Skeletal muscle pump function: tiptoe test. Skeletal muscle pump testing followed initial supine blood flow measurements. The method was adapted from the work of Nicolaides (25). A strain gauge was secured at the maximum circumference of the calf, which was measured to the nearest millimeter using a tape measure. The leg was lifted by the ankle to an angle of 15–35° to empty venous blood from the calf and obtain the estimated minimum calf volume. The patient then swiveled off the examining table to a standing position while taking care not to dislodge the strain gauge. Weight bearing was initially maintained on the leg contralateral to the strain gauge. Balance was maintained by use of a stand-up walker. A representative recording of volume changes is shown in Fig. 2. Single tiptoe maneuvers were performed by going up on the toes using both legs to bear weight for 1 s. This generally produced calf emptying.

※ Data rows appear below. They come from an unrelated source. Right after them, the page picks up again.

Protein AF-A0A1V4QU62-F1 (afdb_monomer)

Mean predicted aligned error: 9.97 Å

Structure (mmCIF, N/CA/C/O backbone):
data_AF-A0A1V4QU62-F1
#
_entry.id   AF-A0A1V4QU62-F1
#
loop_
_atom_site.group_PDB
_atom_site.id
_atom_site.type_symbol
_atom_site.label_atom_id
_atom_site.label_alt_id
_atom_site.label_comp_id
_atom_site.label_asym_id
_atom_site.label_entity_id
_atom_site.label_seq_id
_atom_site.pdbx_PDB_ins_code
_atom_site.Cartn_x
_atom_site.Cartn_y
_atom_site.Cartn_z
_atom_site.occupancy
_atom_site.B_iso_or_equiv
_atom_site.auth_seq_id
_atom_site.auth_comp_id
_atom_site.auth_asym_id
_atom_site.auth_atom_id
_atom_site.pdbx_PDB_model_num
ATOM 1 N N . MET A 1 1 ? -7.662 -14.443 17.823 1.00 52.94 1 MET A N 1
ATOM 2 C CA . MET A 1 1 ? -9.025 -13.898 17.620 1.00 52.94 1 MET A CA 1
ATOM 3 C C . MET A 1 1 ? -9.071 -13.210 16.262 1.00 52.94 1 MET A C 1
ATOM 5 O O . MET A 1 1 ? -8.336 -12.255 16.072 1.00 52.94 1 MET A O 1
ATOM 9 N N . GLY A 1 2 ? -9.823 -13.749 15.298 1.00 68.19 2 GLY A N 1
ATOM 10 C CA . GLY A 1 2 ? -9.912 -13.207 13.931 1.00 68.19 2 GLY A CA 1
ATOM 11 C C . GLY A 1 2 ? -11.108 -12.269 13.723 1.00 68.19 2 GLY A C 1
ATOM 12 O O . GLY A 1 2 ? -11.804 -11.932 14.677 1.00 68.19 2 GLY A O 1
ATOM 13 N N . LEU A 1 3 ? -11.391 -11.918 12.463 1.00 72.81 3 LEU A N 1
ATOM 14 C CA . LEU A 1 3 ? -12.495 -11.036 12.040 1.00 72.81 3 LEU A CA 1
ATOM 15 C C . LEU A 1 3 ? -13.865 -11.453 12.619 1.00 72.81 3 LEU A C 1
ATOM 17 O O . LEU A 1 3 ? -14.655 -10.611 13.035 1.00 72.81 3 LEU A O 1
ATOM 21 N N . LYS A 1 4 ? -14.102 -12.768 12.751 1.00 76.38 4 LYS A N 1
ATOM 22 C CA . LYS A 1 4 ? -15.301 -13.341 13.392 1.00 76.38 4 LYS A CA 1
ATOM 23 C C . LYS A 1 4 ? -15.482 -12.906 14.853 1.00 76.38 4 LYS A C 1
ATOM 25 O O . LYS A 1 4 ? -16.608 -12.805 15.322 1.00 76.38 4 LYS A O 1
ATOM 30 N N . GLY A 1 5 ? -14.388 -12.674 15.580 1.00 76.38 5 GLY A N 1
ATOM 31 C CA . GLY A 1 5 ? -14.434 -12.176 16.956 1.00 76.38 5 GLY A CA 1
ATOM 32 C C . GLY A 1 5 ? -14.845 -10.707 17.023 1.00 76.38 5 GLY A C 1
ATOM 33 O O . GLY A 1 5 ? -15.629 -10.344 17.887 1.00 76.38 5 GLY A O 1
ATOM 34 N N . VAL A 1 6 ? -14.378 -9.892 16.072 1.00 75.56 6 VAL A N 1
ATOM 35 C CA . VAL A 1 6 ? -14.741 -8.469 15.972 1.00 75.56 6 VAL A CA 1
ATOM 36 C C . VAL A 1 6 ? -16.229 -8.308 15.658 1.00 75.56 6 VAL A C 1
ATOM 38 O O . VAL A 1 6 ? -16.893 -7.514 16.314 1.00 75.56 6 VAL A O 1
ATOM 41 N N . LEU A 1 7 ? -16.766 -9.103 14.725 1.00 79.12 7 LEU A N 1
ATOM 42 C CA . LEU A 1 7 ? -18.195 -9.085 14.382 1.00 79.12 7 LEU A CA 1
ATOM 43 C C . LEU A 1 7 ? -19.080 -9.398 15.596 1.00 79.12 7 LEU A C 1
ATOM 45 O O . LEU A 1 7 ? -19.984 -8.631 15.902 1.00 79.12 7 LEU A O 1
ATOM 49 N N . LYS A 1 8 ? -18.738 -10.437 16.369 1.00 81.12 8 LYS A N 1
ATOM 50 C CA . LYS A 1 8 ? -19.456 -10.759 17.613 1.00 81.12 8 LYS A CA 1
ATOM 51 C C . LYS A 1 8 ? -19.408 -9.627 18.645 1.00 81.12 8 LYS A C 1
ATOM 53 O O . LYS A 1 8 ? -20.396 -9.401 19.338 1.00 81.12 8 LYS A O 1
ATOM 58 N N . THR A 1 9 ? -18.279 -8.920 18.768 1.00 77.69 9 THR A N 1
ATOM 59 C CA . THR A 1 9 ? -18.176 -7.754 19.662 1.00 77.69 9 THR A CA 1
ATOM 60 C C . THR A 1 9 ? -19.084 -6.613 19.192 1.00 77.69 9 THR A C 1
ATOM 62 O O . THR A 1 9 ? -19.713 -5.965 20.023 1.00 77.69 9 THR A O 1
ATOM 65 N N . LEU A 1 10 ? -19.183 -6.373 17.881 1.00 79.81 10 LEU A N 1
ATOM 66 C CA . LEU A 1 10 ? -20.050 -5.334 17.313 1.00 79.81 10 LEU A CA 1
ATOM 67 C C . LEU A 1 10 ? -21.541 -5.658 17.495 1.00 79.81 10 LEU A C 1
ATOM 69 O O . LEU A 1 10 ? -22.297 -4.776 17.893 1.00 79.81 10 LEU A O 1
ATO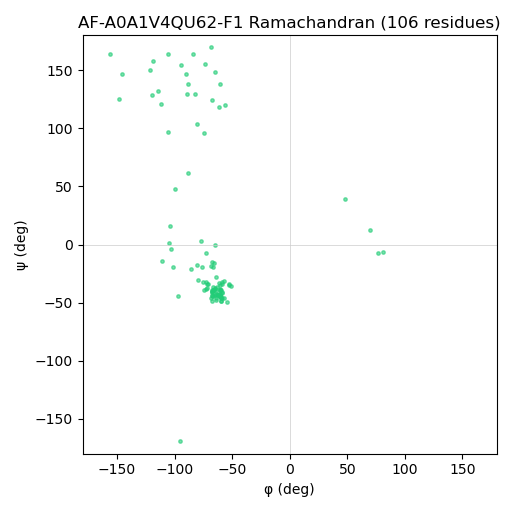M 73 N N . ASP A 1 11 ? -21.947 -6.918 17.313 1.00 80.88 11 ASP A N 1
ATOM 74 C CA . ASP A 1 11 ? -23.322 -7.362 17.594 1.00 80.88 11 ASP A CA 1
ATOM 75 C C . ASP A 1 11 ? -23.690 -7.164 19.075 1.00 80.88 11 ASP A C 1
ATOM 77 O O . ASP A 1 11 ? -24.801 -6.749 19.409 1.00 80.88 11 ASP A O 1
ATOM 81 N N . ALA A 1 12 ? -22.745 -7.427 19.985 1.00 77.75 12 ALA A N 1
ATOM 82 C CA . ALA A 1 12 ? -22.939 -7.187 21.413 1.00 77.75 12 ALA A CA 1
ATOM 83 C C . ALA A 1 12 ? -23.054 -5.688 21.738 1.00 77.75 12 ALA A C 1
ATOM 85 O O . ALA A 1 12 ? -23.896 -5.305 22.545 1.00 77.75 12 ALA A O 1
ATOM 86 N N . VAL A 1 13 ? -22.255 -4.833 21.090 1.00 75.75 13 VAL A N 1
ATOM 87 C CA . VAL A 1 13 ? -22.359 -3.370 21.224 1.00 75.75 13 VAL A CA 1
ATOM 88 C C . VAL A 1 13 ? -23.741 -2.877 20.794 1.00 75.75 13 VAL A C 1
ATOM 90 O O . VAL A 1 13 ? -24.336 -2.094 21.529 1.00 75.75 13 VAL A O 1
ATOM 93 N N . ALA A 1 14 ? -24.264 -3.339 19.652 1.00 77.19 14 ALA A N 1
ATOM 94 C CA . ALA A 1 14 ? -25.568 -2.911 19.138 1.00 77.19 14 ALA A CA 1
ATOM 95 C C . ALA A 1 14 ? -26.694 -3.159 20.155 1.00 77.19 14 ALA A C 1
ATOM 97 O O . ALA A 1 14 ? -27.439 -2.242 20.490 1.00 77.19 14 ALA A O 1
ATOM 98 N N . ARG A 1 15 ? -26.725 -4.354 20.756 1.00 77.00 15 ARG A N 1
ATOM 99 C CA . ARG A 1 15 ? -27.715 -4.716 21.787 1.00 77.00 15 ARG A CA 1
ATOM 100 C C . ARG A 1 15 ? -27.606 -3.868 23.054 1.00 77.00 15 ARG A C 1
ATOM 102 O O . ARG A 1 15 ? -28.609 -3.536 23.675 1.00 77.00 15 ARG A O 1
ATOM 109 N N . VAL A 1 16 ? -26.385 -3.516 23.454 1.00 77.56 16 VAL A N 1
ATOM 110 C CA . VAL A 1 16 ? -26.138 -2.684 24.643 1.00 77.56 16 VAL A CA 1
ATOM 111 C C . VAL A 1 16 ? -26.543 -1.224 24.394 1.00 77.56 16 VAL A C 1
ATOM 113 O O . VAL A 1 16 ? -27.016 -0.553 25.311 1.00 77.56 16 VAL A O 1
ATOM 116 N N . VAL A 1 17 ? -26.405 -0.738 23.155 1.00 76.25 17 VAL A N 1
ATOM 117 C CA . VAL A 1 17 ? -26.911 0.579 22.734 1.00 76.25 17 VAL A CA 1
ATOM 118 C C . VAL A 1 17 ? -28.441 0.597 22.719 1.00 76.25 17 VAL A C 1
ATOM 120 O O . VAL A 1 17 ? -29.030 1.515 23.284 1.00 76.25 17 VAL A O 1
ATOM 123 N N . GLU A 1 18 ? -29.083 -0.427 22.149 1.00 76.19 18 GLU A N 1
ATOM 124 C CA . GLU A 1 18 ? -30.549 -0.578 22.145 1.00 76.19 18 GLU A CA 1
ATOM 125 C C . GLU A 1 18 ? -31.130 -0.639 23.566 1.00 76.19 18 GLU A C 1
ATOM 127 O O . GLU A 1 18 ? -32.199 -0.093 23.826 1.00 76.19 18 GLU A O 1
ATOM 132 N N . ALA A 1 19 ? -30.394 -1.228 24.513 1.00 80.62 19 ALA A N 1
ATOM 133 C CA . ALA A 1 19 ? -30.761 -1.277 25.927 1.00 80.62 19 ALA A CA 1
ATOM 134 C C . ALA A 1 19 ? -30.509 0.038 26.702 1.00 80.62 19 ALA A C 1
ATOM 136 O O . ALA A 1 19 ? -30.679 0.068 27.922 1.00 80.62 19 ALA A O 1
ATOM 137 N N . GLY A 1 20 ? -30.054 1.115 26.046 1.00 78.75 20 GLY A N 1
ATOM 138 C CA . GLY A 1 20 ? -29.772 2.410 26.684 1.00 78.75 20 GLY A CA 1
ATOM 139 C C . GLY A 1 20 ? -28.559 2.407 27.626 1.00 78.75 20 GLY A C 1
ATOM 140 O O . GLY A 1 20 ? -28.345 3.353 28.386 1.00 78.75 20 GLY A O 1
ATOM 141 N N . GLN A 1 21 ? -27.734 1.356 27.595 1.00 81.81 21 GLN A N 1
ATOM 142 C CA . GLN A 1 21 ? -26.590 1.172 28.490 1.00 81.81 21 GLN A CA 1
ATOM 143 C C . GLN A 1 21 ? -25.322 1.826 27.922 1.00 81.81 21 GLN A C 1
ATOM 145 O O . GLN A 1 21 ? -24.297 1.180 27.683 1.00 81.81 21 GLN A O 1
ATOM 150 N N . SER A 1 22 ? -25.371 3.146 27.740 1.00 77.75 22 SER A N 1
ATOM 151 C CA . SER A 1 22 ? -24.350 3.940 27.039 1.00 77.75 22 SER A CA 1
ATOM 152 C C . SER A 1 22 ? -22.920 3.729 27.558 1.00 77.75 22 SER A C 1
ATOM 154 O O . SER A 1 22 ? -21.972 3.698 26.774 1.00 77.75 22 SER A O 1
ATOM 156 N N . LYS A 1 23 ? -22.739 3.514 28.870 1.00 77.62 23 LYS A N 1
ATOM 157 C CA . LYS A 1 23 ? -21.419 3.255 29.474 1.00 77.62 23 LYS A CA 1
ATOM 158 C C . LYS A 1 23 ? -20.832 1.903 29.046 1.00 77.62 23 LYS A C 1
ATOM 160 O O . LYS A 1 23 ? -19.664 1.827 28.673 1.00 77.62 23 LYS A O 1
ATOM 165 N N . VAL A 1 24 ? -21.648 0.849 29.041 1.00 79.38 24 VAL A N 1
ATOM 166 C CA . VAL A 1 24 ? -21.228 -0.506 28.643 1.00 79.38 24 VAL A CA 1
ATOM 167 C C . VAL A 1 24 ? -20.982 -0.568 27.130 1.00 79.38 24 VAL A C 1
ATOM 169 O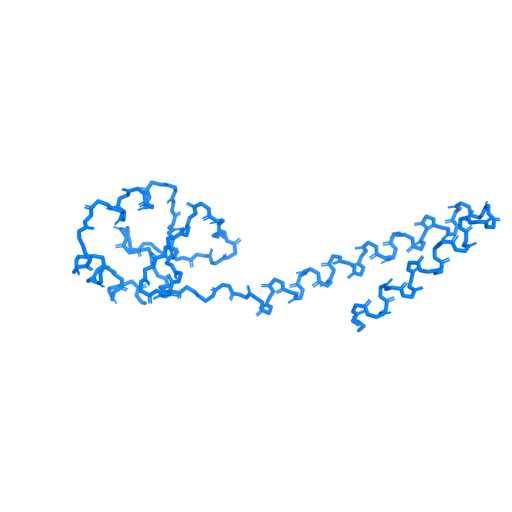 O . VAL A 1 24 ? -20.056 -1.248 26.673 1.00 79.38 24 VAL A O 1
ATOM 172 N N . ALA A 1 25 ? -21.752 0.196 26.347 1.00 75.56 25 ALA A N 1
ATOM 173 C CA . ALA A 1 25 ? -21.555 0.336 24.907 1.00 75.56 25 ALA A CA 1
ATOM 174 C C . ALA A 1 25 ? -20.207 0.999 24.581 1.00 75.56 25 ALA A C 1
ATOM 176 O O . ALA A 1 25 ? -19.457 0.477 23.756 1.00 75.56 25 ALA A O 1
ATOM 177 N N . LEU A 1 26 ? -19.854 2.092 25.272 1.00 76.25 26 LEU A N 1
ATOM 178 C CA . LEU A 1 26 ? -18.572 2.789 25.095 1.00 76.25 26 LEU A CA 1
ATOM 179 C C . LEU A 1 26 ? -17.369 1.890 25.404 1.00 76.25 26 LEU A C 1
ATOM 181 O O . LEU A 1 26 ? -16.415 1.839 24.626 1.00 76.25 26 LEU A O 1
ATOM 185 N N . GLU A 1 27 ? -17.413 1.133 26.500 1.00 81.31 27 GLU A N 1
ATOM 186 C CA . GLU A 1 27 ? -16.337 0.195 26.847 1.00 81.31 27 GLU A CA 1
ATOM 187 C C . GLU A 1 27 ? -16.198 -0.937 25.818 1.00 81.31 27 GLU A C 1
ATOM 189 O O . GLU A 1 27 ? -15.091 -1.376 25.487 1.00 81.31 27 GLU A O 1
ATOM 194 N N . SER A 1 28 ? -17.324 -1.412 25.289 1.00 78.00 28 SER A N 1
ATOM 195 C CA . SER A 1 28 ? -17.359 -2.472 24.282 1.00 78.00 28 SER A CA 1
ATOM 196 C C . SER A 1 28 ? -16.866 -1.974 22.914 1.00 78.00 28 SER A C 1
ATOM 198 O O . SER A 1 28 ? -16.088 -2.671 22.260 1.00 78.00 28 SER A O 1
ATOM 200 N N . LEU A 1 29 ? -17.185 -0.731 22.536 1.00 80.12 29 LEU A N 1
ATOM 201 C CA . LEU A 1 29 ? -16.623 -0.047 21.365 1.00 80.12 29 LEU A CA 1
ATOM 202 C C . LEU A 1 29 ? -15.113 0.170 21.493 1.00 80.12 29 LEU A C 1
ATOM 204 O O . LEU A 1 29 ? -14.373 -0.101 20.548 1.00 80.12 29 LEU A O 1
ATOM 208 N N . ALA A 1 30 ? -14.626 0.590 22.664 1.00 81.31 30 ALA A N 1
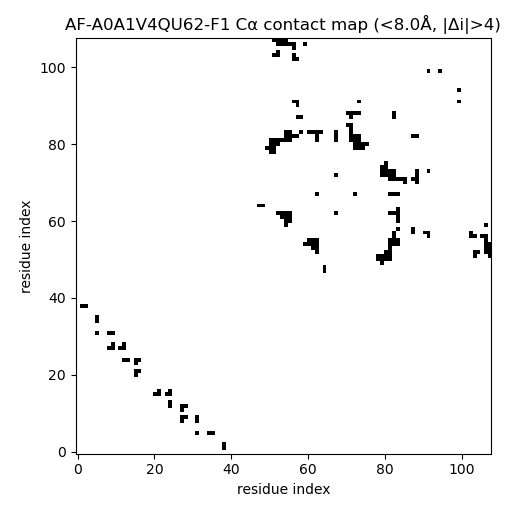ATOM 209 C CA . ALA A 1 30 ? -13.193 0.752 22.904 1.00 81.31 30 ALA A CA 1
ATOM 210 C C . ALA A 1 30 ? -12.433 -0.579 22.746 1.00 81.31 30 ALA A C 1
ATOM 212 O O . ALA A 1 30 ? -11.343 -0.620 22.165 1.00 81.31 30 ALA A O 1
ATOM 213 N N . ARG A 1 31 ? -13.021 -1.691 23.214 1.00 80.19 31 ARG A N 1
ATOM 214 C CA . ARG A 1 31 ? -12.488 -3.045 22.989 1.00 80.19 31 ARG A CA 1
ATOM 215 C C . ARG A 1 31 ? -12.488 -3.421 21.506 1.00 80.19 31 ARG A C 1
ATOM 217 O O . ARG A 1 31 ? -11.447 -3.854 21.009 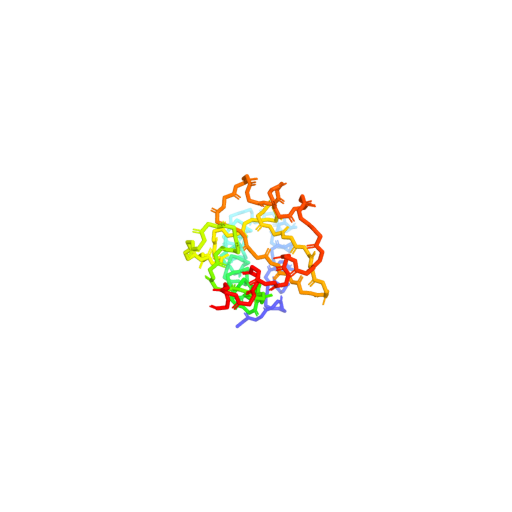1.00 80.19 31 ARG A O 1
ATOM 224 N N . ALA A 1 32 ? -13.594 -3.202 20.795 1.00 80.81 32 ALA A N 1
ATOM 225 C CA . ALA A 1 32 ? -13.681 -3.456 19.356 1.00 80.81 32 ALA A CA 1
ATOM 226 C C . ALA A 1 32 ? -12.637 -2.643 18.565 1.00 80.81 32 ALA A C 1
ATOM 228 O O . ALA A 1 32 ? -11.951 -3.191 17.703 1.00 80.81 32 ALA A O 1
ATOM 229 N N . GLY A 1 33 ? -12.432 -1.369 18.918 1.00 83.69 33 GLY A N 1
ATOM 230 C CA . GLY A 1 33 ? -11.419 -0.503 18.311 1.00 83.69 33 GLY A CA 1
ATOM 231 C C . GLY A 1 33 ? -9.994 -1.041 18.475 1.00 83.69 33 GLY A C 1
ATOM 232 O O . GLY A 1 33 ? -9.242 -1.112 17.502 1.00 83.69 33 GLY A O 1
ATOM 233 N N . LYS A 1 34 ? -9.630 -1.512 19.678 1.00 85.12 34 LYS A N 1
ATOM 234 C CA . LYS A 1 34 ? -8.326 -2.161 19.919 1.00 85.12 34 LYS A CA 1
ATOM 235 C C . LYS A 1 34 ? -8.155 -3.435 19.087 1.00 85.12 34 LYS A C 1
ATOM 237 O O . LYS A 1 34 ? -7.090 -3.655 18.511 1.00 85.12 34 LYS A O 1
ATOM 242 N N . GLN A 1 35 ? -9.199 -4.260 18.995 1.00 84.81 35 GLN A N 1
ATOM 243 C CA . GLN A 1 35 ? -9.174 -5.482 18.186 1.00 84.81 35 GLN A CA 1
ATOM 244 C C . GLN A 1 35 ? -9.013 -5.169 16.690 1.00 84.81 35 GLN A C 1
ATOM 246 O O . GLN A 1 35 ? -8.244 -5.843 16.004 1.00 84.81 35 GLN A O 1
ATOM 251 N N . LEU A 1 36 ? -9.675 -4.122 16.192 1.00 85.19 36 LEU A N 1
ATOM 252 C CA . LEU A 1 36 ? -9.574 -3.690 14.799 1.00 85.19 36 LEU A CA 1
ATOM 253 C C . LEU A 1 36 ? -8.176 -3.146 14.465 1.00 85.19 36 LEU A C 1
ATOM 255 O O . LEU A 1 36 ? -7.617 -3.477 13.419 1.00 85.19 36 LEU A O 1
ATOM 259 N N . ALA A 1 37 ? -7.568 -2.379 15.374 1.00 84.31 37 ALA A N 1
ATOM 260 C CA . ALA A 1 37 ? -6.189 -1.914 15.231 1.00 84.31 37 ALA A CA 1
ATOM 261 C C . ALA A 1 37 ? -5.193 -3.086 15.158 1.00 84.31 37 ALA A C 1
ATOM 263 O O . ALA A 1 37 ? -4.319 -3.106 14.288 1.00 84.31 37 ALA A O 1
ATOM 264 N N . ALA A 1 38 ? -5.363 -4.097 16.016 1.00 83.50 38 ALA A N 1
ATOM 265 C CA . ALA A 1 38 ? -4.543 -5.306 15.992 1.00 83.50 38 ALA A CA 1
ATOM 266 C C . ALA A 1 38 ? -4.721 -6.101 14.684 1.00 83.50 38 ALA A C 1
ATOM 268 O O . ALA A 1 38 ? -3.735 -6.529 14.082 1.00 83.50 38 ALA A O 1
ATOM 269 N N . ALA A 1 39 ? -5.959 -6.246 14.201 1.00 81.38 39 ALA A N 1
ATOM 270 C CA . ALA A 1 39 ? -6.247 -6.907 12.930 1.00 81.38 39 ALA A CA 1
ATOM 271 C C . ALA A 1 39 ? -5.606 -6.169 11.742 1.00 81.38 39 ALA A C 1
ATOM 273 O O . ALA A 1 39 ? -4.973 -6.802 10.899 1.00 81.38 39 ALA A O 1
ATOM 274 N N . ARG A 1 40 ? -5.687 -4.831 11.707 1.00 84.56 40 ARG A N 1
ATOM 275 C CA . ARG A 1 40 ? -5.026 -4.002 10.687 1.00 84.56 40 ARG A CA 1
ATOM 276 C C . ARG A 1 40 ? -3.507 -4.181 10.702 1.00 84.56 40 ARG A C 1
ATOM 278 O O . ARG A 1 40 ? -2.907 -4.308 9.639 1.00 84.56 40 ARG A O 1
ATOM 285 N N . ALA A 1 41 ? -2.886 -4.223 11.880 1.00 75.94 41 ALA A N 1
ATOM 286 C CA . ALA A 1 41 ? -1.447 -4.454 12.005 1.00 75.94 41 ALA A CA 1
ATOM 287 C C . ALA A 1 41 ? -1.035 -5.857 11.522 1.00 75.94 41 ALA A C 1
ATOM 289 O O . ALA A 1 41 ? -0.002 -6.004 10.869 1.00 75.94 41 ALA A O 1
ATOM 290 N N . ALA A 1 42 ? -1.848 -6.880 11.801 1.00 79.56 42 ALA A N 1
ATOM 291 C CA . ALA A 1 42 ? -1.618 -8.238 11.311 1.00 79.56 42 ALA A CA 1
ATOM 292 C C . ALA A 1 42 ? -1.755 -8.329 9.780 1.00 79.56 42 ALA A C 1
ATOM 294 O O . ALA A 1 42 ? -0.882 -8.891 9.122 1.00 79.56 42 ALA A O 1
ATOM 295 N N . LEU A 1 43 ? -2.791 -7.708 9.206 1.00 78.50 43 LEU A N 1
ATOM 296 C CA . LEU A 1 43 ? -2.978 -7.595 7.755 1.00 78.50 43 LEU A CA 1
ATOM 297 C C . LEU A 1 43 ? -1.822 -6.847 7.083 1.00 78.50 43 LEU A C 1
ATOM 299 O O . LEU A 1 43 ? -1.300 -7.327 6.087 1.00 78.50 43 LEU A O 1
ATOM 303 N N . ALA A 1 44 ? -1.359 -5.730 7.646 1.00 71.12 44 ALA A N 1
ATOM 304 C CA . ALA A 1 44 ? -0.217 -4.990 7.105 1.00 71.12 44 ALA A CA 1
ATOM 305 C C . ALA A 1 44 ? 1.085 -5.816 7.095 1.00 71.12 44 ALA A C 1
ATOM 307 O O . ALA A 1 44 ? 1.905 -5.666 6.194 1.00 71.12 44 ALA A O 1
ATOM 308 N N . ARG A 1 45 ? 1.277 -6.709 8.076 1.00 67.00 45 ARG A N 1
ATOM 309 C CA . ARG A 1 45 ? 2.420 -7.640 8.107 1.00 67.00 45 ARG A CA 1
ATOM 310 C C . ARG A 1 45 ? 2.278 -8.780 7.102 1.00 67.00 45 ARG A C 1
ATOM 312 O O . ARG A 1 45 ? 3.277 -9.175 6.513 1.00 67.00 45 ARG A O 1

View larger version (22K): [in this window] [in a new window]   Fig. 2. Diagrammatic representation of typical recording of plethysmographically measured changes in calf volume during a sequence of leg lifting, standing, and tiptoe exercise. The patient first lay in a supine position with the leg elevated, then stood up with weight on the nonexamined leg, and then performed several single tiptoe movements followed by two 10-tiptoe movement sequences; she returned to a quiet standing position in between. Complete venous volume (VV), ejection volume of a tiptoe (EV), and residual volume (RV) are indicated. Residual volume was defined from an average of residual volume measurements during multiple tiptoes. Ejection fraction was defined as the ejection-to-venous volume ratio.

Once the singleton tiptoe was complete, the contralateral leg again carried the subject's weight while the calf volume recovered. Repeat single tiptoe maneuvers were performed. Later, the subject performed 10 tiptoes in a row taking 1 s per tiptoe. The sequence of multiple tiptoes was repeated. Sequential tiptoe exercises give the most consistent emptying of calf veins. The complete venous volume is designated VV. The ejection volume of a tiptoe is designated Ve, and the residual volume is Vr. The ratio of Ve/Vv, which is the ejection fraction, is used as a normalized index of skeletal muscle pump adequacy. A decrease in ejection fraction therefore corresponds to a decrease in pump function independent of muscle mass. The ratio of Vr to Vv was also calculated. This was included despite redundancy with the ejection fraction, because it is a conventionally used index. We used data from multiple tiptoe sequences for these indices.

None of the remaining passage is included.